[SOURCE INFORMATION Boundary: Start]
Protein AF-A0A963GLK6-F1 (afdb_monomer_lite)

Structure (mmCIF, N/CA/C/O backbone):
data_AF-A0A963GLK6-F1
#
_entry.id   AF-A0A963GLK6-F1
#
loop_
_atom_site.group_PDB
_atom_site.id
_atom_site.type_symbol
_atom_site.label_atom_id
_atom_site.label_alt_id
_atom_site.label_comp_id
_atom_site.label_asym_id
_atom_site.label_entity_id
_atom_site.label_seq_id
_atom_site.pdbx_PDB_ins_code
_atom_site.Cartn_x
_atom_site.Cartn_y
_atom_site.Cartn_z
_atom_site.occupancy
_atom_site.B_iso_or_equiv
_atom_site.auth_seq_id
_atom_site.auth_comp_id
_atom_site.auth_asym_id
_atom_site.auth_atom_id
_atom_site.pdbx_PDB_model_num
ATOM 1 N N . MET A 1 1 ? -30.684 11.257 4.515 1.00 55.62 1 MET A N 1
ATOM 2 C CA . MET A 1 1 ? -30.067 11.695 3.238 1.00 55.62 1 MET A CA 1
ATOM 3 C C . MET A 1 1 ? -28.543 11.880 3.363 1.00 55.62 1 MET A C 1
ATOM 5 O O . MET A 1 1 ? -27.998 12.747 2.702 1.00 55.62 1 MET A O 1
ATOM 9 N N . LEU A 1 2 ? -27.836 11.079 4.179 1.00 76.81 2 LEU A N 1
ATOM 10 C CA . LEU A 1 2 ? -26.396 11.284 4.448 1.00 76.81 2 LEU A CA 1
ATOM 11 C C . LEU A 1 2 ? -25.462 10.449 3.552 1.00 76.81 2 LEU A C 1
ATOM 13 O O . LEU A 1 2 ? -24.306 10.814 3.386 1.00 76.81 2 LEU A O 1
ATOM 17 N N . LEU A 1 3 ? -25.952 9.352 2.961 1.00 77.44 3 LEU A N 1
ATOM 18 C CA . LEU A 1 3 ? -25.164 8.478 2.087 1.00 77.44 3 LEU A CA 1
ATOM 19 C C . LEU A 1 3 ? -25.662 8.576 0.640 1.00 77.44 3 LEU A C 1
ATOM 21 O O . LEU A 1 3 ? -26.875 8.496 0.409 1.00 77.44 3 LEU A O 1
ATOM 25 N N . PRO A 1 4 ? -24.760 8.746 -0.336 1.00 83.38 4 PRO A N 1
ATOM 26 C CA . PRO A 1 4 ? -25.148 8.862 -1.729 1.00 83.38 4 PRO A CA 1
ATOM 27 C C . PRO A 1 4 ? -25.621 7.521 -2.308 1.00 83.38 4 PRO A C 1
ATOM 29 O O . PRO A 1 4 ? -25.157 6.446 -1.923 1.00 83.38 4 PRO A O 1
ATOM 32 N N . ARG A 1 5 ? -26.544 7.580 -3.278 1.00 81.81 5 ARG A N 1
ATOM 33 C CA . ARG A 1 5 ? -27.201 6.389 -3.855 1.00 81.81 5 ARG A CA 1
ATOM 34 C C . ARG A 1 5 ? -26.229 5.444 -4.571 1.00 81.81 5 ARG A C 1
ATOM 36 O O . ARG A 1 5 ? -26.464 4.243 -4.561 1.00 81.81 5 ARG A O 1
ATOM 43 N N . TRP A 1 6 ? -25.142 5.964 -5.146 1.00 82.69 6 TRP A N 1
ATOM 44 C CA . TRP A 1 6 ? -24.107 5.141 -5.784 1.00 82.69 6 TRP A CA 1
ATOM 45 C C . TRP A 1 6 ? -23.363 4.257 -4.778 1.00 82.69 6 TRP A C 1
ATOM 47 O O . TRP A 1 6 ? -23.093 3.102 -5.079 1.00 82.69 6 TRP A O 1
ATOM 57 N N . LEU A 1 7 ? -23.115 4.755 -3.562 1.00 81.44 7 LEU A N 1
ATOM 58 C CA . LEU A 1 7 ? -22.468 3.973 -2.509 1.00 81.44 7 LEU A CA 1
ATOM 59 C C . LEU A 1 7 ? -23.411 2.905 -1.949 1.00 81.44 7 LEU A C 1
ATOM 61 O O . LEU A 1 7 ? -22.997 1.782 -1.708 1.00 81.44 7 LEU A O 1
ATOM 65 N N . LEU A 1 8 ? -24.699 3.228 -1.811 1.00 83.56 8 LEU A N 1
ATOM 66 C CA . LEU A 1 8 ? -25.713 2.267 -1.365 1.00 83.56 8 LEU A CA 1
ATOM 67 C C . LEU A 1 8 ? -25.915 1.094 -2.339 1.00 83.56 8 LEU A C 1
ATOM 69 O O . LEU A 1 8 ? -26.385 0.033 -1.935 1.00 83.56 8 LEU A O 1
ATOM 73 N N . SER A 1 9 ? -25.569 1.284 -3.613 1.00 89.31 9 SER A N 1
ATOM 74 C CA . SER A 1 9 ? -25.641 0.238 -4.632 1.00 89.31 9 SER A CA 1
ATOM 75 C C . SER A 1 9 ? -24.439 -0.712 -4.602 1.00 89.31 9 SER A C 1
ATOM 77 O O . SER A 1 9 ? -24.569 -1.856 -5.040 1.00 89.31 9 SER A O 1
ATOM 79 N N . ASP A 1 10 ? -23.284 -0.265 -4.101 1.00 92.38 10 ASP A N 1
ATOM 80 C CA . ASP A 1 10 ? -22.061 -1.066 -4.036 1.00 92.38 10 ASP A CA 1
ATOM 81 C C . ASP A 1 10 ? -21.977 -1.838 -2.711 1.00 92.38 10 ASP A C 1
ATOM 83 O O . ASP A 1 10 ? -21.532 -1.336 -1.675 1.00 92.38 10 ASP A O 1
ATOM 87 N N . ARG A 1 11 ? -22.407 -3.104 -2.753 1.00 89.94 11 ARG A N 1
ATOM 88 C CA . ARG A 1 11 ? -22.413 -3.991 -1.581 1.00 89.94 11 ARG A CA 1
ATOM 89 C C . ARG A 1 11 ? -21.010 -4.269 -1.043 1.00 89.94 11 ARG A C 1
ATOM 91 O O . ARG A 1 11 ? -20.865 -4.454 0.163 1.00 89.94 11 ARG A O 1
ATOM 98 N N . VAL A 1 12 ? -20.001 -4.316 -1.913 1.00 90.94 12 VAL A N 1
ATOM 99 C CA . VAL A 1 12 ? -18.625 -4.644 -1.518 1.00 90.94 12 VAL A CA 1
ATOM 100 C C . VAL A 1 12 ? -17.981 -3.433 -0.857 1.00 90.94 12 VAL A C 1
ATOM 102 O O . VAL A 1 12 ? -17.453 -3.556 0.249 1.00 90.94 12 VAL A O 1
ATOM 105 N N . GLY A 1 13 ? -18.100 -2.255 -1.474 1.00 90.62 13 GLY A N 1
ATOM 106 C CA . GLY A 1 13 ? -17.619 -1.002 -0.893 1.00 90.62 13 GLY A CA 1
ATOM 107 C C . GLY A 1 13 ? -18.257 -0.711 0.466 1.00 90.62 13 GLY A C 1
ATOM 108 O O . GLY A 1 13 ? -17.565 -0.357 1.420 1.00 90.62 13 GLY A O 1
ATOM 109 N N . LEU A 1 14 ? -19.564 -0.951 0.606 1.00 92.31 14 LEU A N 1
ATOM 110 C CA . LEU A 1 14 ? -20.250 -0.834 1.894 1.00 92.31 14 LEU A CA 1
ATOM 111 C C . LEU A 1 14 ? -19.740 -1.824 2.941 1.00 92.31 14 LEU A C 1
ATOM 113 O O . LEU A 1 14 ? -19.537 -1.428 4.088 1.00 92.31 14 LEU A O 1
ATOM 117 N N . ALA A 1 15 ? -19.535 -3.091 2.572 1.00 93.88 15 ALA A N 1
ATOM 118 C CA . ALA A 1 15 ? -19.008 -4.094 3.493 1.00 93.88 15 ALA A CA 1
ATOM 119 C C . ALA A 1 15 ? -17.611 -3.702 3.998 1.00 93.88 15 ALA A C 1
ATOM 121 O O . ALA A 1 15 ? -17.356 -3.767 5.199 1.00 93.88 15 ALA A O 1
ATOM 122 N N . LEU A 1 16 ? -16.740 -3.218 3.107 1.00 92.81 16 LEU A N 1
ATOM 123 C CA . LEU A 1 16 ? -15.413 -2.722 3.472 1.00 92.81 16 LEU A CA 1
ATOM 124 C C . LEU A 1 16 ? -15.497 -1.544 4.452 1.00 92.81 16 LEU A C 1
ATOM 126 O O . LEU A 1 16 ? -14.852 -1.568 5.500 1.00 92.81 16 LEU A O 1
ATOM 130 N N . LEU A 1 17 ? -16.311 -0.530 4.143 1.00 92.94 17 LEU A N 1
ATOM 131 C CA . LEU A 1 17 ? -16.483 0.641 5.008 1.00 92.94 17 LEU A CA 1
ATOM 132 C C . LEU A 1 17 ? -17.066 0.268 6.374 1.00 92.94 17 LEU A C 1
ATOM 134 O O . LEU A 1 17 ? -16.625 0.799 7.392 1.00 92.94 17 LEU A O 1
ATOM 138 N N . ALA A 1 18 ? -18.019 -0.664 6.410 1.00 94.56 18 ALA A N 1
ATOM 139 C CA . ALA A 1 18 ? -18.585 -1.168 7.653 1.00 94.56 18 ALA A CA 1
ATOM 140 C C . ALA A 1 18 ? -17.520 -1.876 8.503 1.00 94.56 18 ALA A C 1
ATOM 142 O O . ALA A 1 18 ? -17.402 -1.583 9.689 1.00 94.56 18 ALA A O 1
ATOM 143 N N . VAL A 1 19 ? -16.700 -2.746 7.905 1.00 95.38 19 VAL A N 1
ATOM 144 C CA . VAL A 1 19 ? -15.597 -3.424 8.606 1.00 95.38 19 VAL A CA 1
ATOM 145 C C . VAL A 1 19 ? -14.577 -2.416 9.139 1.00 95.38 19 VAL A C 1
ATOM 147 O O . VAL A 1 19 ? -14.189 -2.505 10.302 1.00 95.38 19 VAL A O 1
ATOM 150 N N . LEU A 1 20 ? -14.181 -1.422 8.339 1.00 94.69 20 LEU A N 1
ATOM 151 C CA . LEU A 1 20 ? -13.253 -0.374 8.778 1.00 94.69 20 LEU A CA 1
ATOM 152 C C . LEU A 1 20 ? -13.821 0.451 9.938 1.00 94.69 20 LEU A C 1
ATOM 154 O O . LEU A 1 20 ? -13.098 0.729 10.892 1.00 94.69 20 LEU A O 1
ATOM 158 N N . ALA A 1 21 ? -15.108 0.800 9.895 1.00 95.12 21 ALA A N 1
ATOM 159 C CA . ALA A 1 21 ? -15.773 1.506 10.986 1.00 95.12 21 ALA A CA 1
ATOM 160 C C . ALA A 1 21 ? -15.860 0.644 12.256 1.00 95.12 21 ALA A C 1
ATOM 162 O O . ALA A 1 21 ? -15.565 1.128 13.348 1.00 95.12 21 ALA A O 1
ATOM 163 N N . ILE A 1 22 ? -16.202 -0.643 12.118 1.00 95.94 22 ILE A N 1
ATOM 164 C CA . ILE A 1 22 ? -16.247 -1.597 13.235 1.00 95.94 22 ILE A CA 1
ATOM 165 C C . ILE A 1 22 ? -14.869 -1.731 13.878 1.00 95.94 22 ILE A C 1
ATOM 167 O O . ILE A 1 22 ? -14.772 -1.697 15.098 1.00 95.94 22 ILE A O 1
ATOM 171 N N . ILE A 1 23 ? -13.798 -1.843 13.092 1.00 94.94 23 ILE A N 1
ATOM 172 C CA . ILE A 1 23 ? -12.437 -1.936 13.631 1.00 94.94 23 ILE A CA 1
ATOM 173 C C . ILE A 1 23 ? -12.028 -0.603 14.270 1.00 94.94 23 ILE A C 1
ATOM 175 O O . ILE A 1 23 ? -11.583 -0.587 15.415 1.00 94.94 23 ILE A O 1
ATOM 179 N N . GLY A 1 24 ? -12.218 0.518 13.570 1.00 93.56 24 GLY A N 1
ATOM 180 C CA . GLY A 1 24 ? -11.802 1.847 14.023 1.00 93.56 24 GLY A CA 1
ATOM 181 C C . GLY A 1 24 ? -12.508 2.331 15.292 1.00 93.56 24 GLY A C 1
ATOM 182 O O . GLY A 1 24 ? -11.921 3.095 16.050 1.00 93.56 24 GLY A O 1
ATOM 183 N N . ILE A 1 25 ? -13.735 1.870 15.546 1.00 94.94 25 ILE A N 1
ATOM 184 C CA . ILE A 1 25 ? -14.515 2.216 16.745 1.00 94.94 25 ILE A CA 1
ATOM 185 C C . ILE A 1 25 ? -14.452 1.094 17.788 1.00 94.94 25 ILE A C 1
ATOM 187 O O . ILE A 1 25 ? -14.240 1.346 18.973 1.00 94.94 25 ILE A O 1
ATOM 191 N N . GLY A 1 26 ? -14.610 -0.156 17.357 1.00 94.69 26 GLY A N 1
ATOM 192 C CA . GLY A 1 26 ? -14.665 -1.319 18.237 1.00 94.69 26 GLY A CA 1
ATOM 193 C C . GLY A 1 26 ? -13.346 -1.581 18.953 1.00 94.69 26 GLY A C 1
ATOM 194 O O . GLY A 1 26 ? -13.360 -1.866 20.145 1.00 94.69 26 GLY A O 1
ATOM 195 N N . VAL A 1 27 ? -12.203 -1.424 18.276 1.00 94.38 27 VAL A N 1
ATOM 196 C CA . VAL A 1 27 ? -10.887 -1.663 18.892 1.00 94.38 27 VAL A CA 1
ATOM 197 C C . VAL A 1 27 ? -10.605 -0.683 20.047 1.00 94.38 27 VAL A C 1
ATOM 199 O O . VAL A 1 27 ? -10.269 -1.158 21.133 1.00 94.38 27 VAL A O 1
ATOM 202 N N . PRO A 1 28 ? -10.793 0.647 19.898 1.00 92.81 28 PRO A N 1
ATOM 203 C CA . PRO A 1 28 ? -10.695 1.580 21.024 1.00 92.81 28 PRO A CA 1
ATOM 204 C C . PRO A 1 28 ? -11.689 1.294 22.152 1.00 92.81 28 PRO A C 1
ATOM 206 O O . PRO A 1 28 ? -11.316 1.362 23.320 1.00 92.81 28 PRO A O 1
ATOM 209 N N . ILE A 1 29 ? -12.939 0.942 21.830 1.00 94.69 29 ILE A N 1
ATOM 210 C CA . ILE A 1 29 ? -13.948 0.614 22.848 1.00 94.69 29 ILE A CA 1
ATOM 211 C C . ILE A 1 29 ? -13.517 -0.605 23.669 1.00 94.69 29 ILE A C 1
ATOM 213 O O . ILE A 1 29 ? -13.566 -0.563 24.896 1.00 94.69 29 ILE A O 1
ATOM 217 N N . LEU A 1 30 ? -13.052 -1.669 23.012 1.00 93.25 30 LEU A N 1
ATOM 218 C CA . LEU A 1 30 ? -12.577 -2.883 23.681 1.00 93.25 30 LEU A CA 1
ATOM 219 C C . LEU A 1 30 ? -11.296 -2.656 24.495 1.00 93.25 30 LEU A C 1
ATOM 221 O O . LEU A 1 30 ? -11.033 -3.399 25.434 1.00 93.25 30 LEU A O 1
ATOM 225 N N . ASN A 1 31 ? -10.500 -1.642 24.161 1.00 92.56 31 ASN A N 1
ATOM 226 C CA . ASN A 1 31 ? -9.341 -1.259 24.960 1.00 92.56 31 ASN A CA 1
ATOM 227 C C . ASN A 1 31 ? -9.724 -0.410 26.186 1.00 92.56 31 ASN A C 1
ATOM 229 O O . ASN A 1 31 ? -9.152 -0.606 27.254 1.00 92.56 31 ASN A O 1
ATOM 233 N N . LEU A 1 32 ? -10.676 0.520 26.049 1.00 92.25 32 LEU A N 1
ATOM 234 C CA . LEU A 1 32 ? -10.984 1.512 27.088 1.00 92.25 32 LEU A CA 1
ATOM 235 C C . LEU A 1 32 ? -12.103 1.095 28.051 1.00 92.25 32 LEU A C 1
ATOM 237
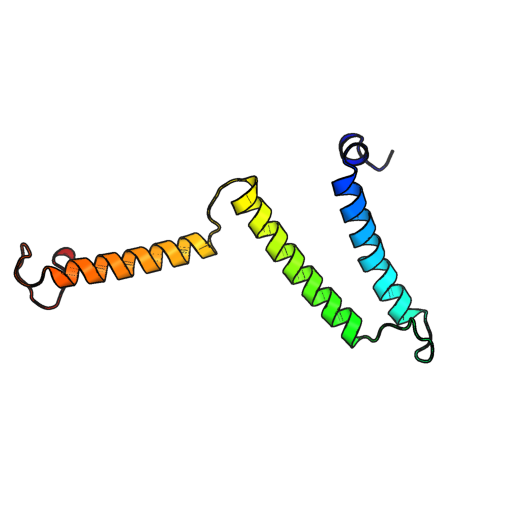 O O . LEU A 1 32 ? -12.042 1.429 29.230 1.00 92.25 32 LEU A O 1
ATOM 241 N N . LEU A 1 33 ? -13.147 0.418 27.561 1.00 92.25 33 LEU A N 1
ATOM 242 C CA . LEU A 1 33 ? -14.347 0.112 28.352 1.00 92.25 33 LEU A CA 1
ATOM 243 C C . LEU A 1 33 ? -14.317 -1.290 28.970 1.00 92.25 33 LEU A C 1
ATOM 245 O O . LEU A 1 33 ? -15.051 -1.551 29.922 1.00 92.25 33 LEU A O 1
ATOM 249 N N . VAL A 1 34 ? -13.510 -2.203 28.430 1.00 90.38 34 VAL A N 1
ATOM 250 C CA . VAL A 1 34 ? -13.459 -3.592 28.900 1.00 90.38 34 VAL A CA 1
ATOM 251 C C . VAL A 1 34 ? -12.363 -3.735 29.962 1.00 90.38 34 VAL A C 1
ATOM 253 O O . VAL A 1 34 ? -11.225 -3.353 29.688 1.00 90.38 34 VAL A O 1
[SOURCE INFORMATION Boundary: End]
- [INSTRUCTIONS TO FOLLOW]:
In the listing above, start at the line with "ATOM 140 C C", go on through the line with "ATOM 179 N N", and copy each of those lines exactly; leave out all the rest.

- [RESULT OF THE TASK]:
ATOM 140 C C . ALA A 1 18 ? -17.520 -1.876 8.503 1.00 94.56 18 ALA A C 1
ATOM 142 O O . ALA A 1 18 ? -17.402 -1.583 9.689 1.00 94.56 18 ALA A O 1
ATOM 143 N N . VAL A 1 19 ? -16.700 -2.746 7.905 1.00 95.38 19 VAL A N 1
ATOM 144 C CA . VAL A 1 19 ? -15.597 -3.424 8.606 1.00 95.38 19 VAL A CA 1
ATOM 145 C C . VAL A 1 19 ? -14.577 -2.416 9.139 1.00 95.38 19 VAL A C 1
ATOM 147 O O . VAL A 1 19 ? -14.189 -2.505 10.302 1.00 95.38 19 VAL A O 1
ATOM 150 N N . LEU A 1 20 ? -14.181 -1.422 8.339 1.00 94.69 20 LEU A N 1
ATOM 151 C CA . LEU A 1 20 ? -13.253 -0.374 8.778 1.00 94.69 20 LEU A CA 1
ATOM 152 C C . LEU A 1 20 ? -13.821 0.451 9.938 1.00 94.69 20 LEU A C 1
ATOM 154 O O . LEU A 1 20 ? -13.098 0.729 10.892 1.00 94.69 20 LEU A O 1
ATOM 158 N N . ALA A 1 21 ? -15.108 0.800 9.895 1.00 95.12 21 ALA A N 1
ATOM 159 C CA . ALA A 1 21 ? -15.773 1.506 10.986 1.00 95.12 21 ALA A CA 1
ATOM 160 C C . ALA A 1 21 ? -15.860 0.644 12.256 1.00 95.12 21 ALA A C 1
ATOM 162 O O . ALA A 1 21 ? -15.565 1.128 13.348 1.00 95.12 21 ALA A O 1
ATOM 163 N N . ILE A 1 22 ? -16.202 -0.643 12.118 1.00 95.94 22 ILE A N 1
ATOM 164 C CA . ILE A 1 22 ? -16.247 -1.597 13.235 1.00 95.94 22 ILE A CA 1
ATOM 165 C C . ILE A 1 22 ? -14.869 -1.731 13.878 1.00 95.94 22 ILE A C 1
ATOM 167 O O . ILE A 1 22 ? -14.772 -1.697 15.098 1.00 95.94 22 ILE A O 1
ATOM 171 N N . ILE A 1 23 ? -13.798 -1.843 13.092 1.00 94.94 23 ILE A N 1
ATOM 172 C CA . ILE A 1 23 ? -12.437 -1.936 13.631 1.00 94.94 23 ILE A CA 1
ATOM 173 C C . ILE A 1 23 ? -12.028 -0.603 14.270 1.00 94.94 23 ILE A C 1
ATOM 175 O O . ILE A 1 23 ? -11.583 -0.587 15.415 1.00 94.94 23 ILE A O 1
ATOM 179 N N . GLY A 1 24 ? -12.218 0.518 13.570 1.00 93.56 24 GLY A N 1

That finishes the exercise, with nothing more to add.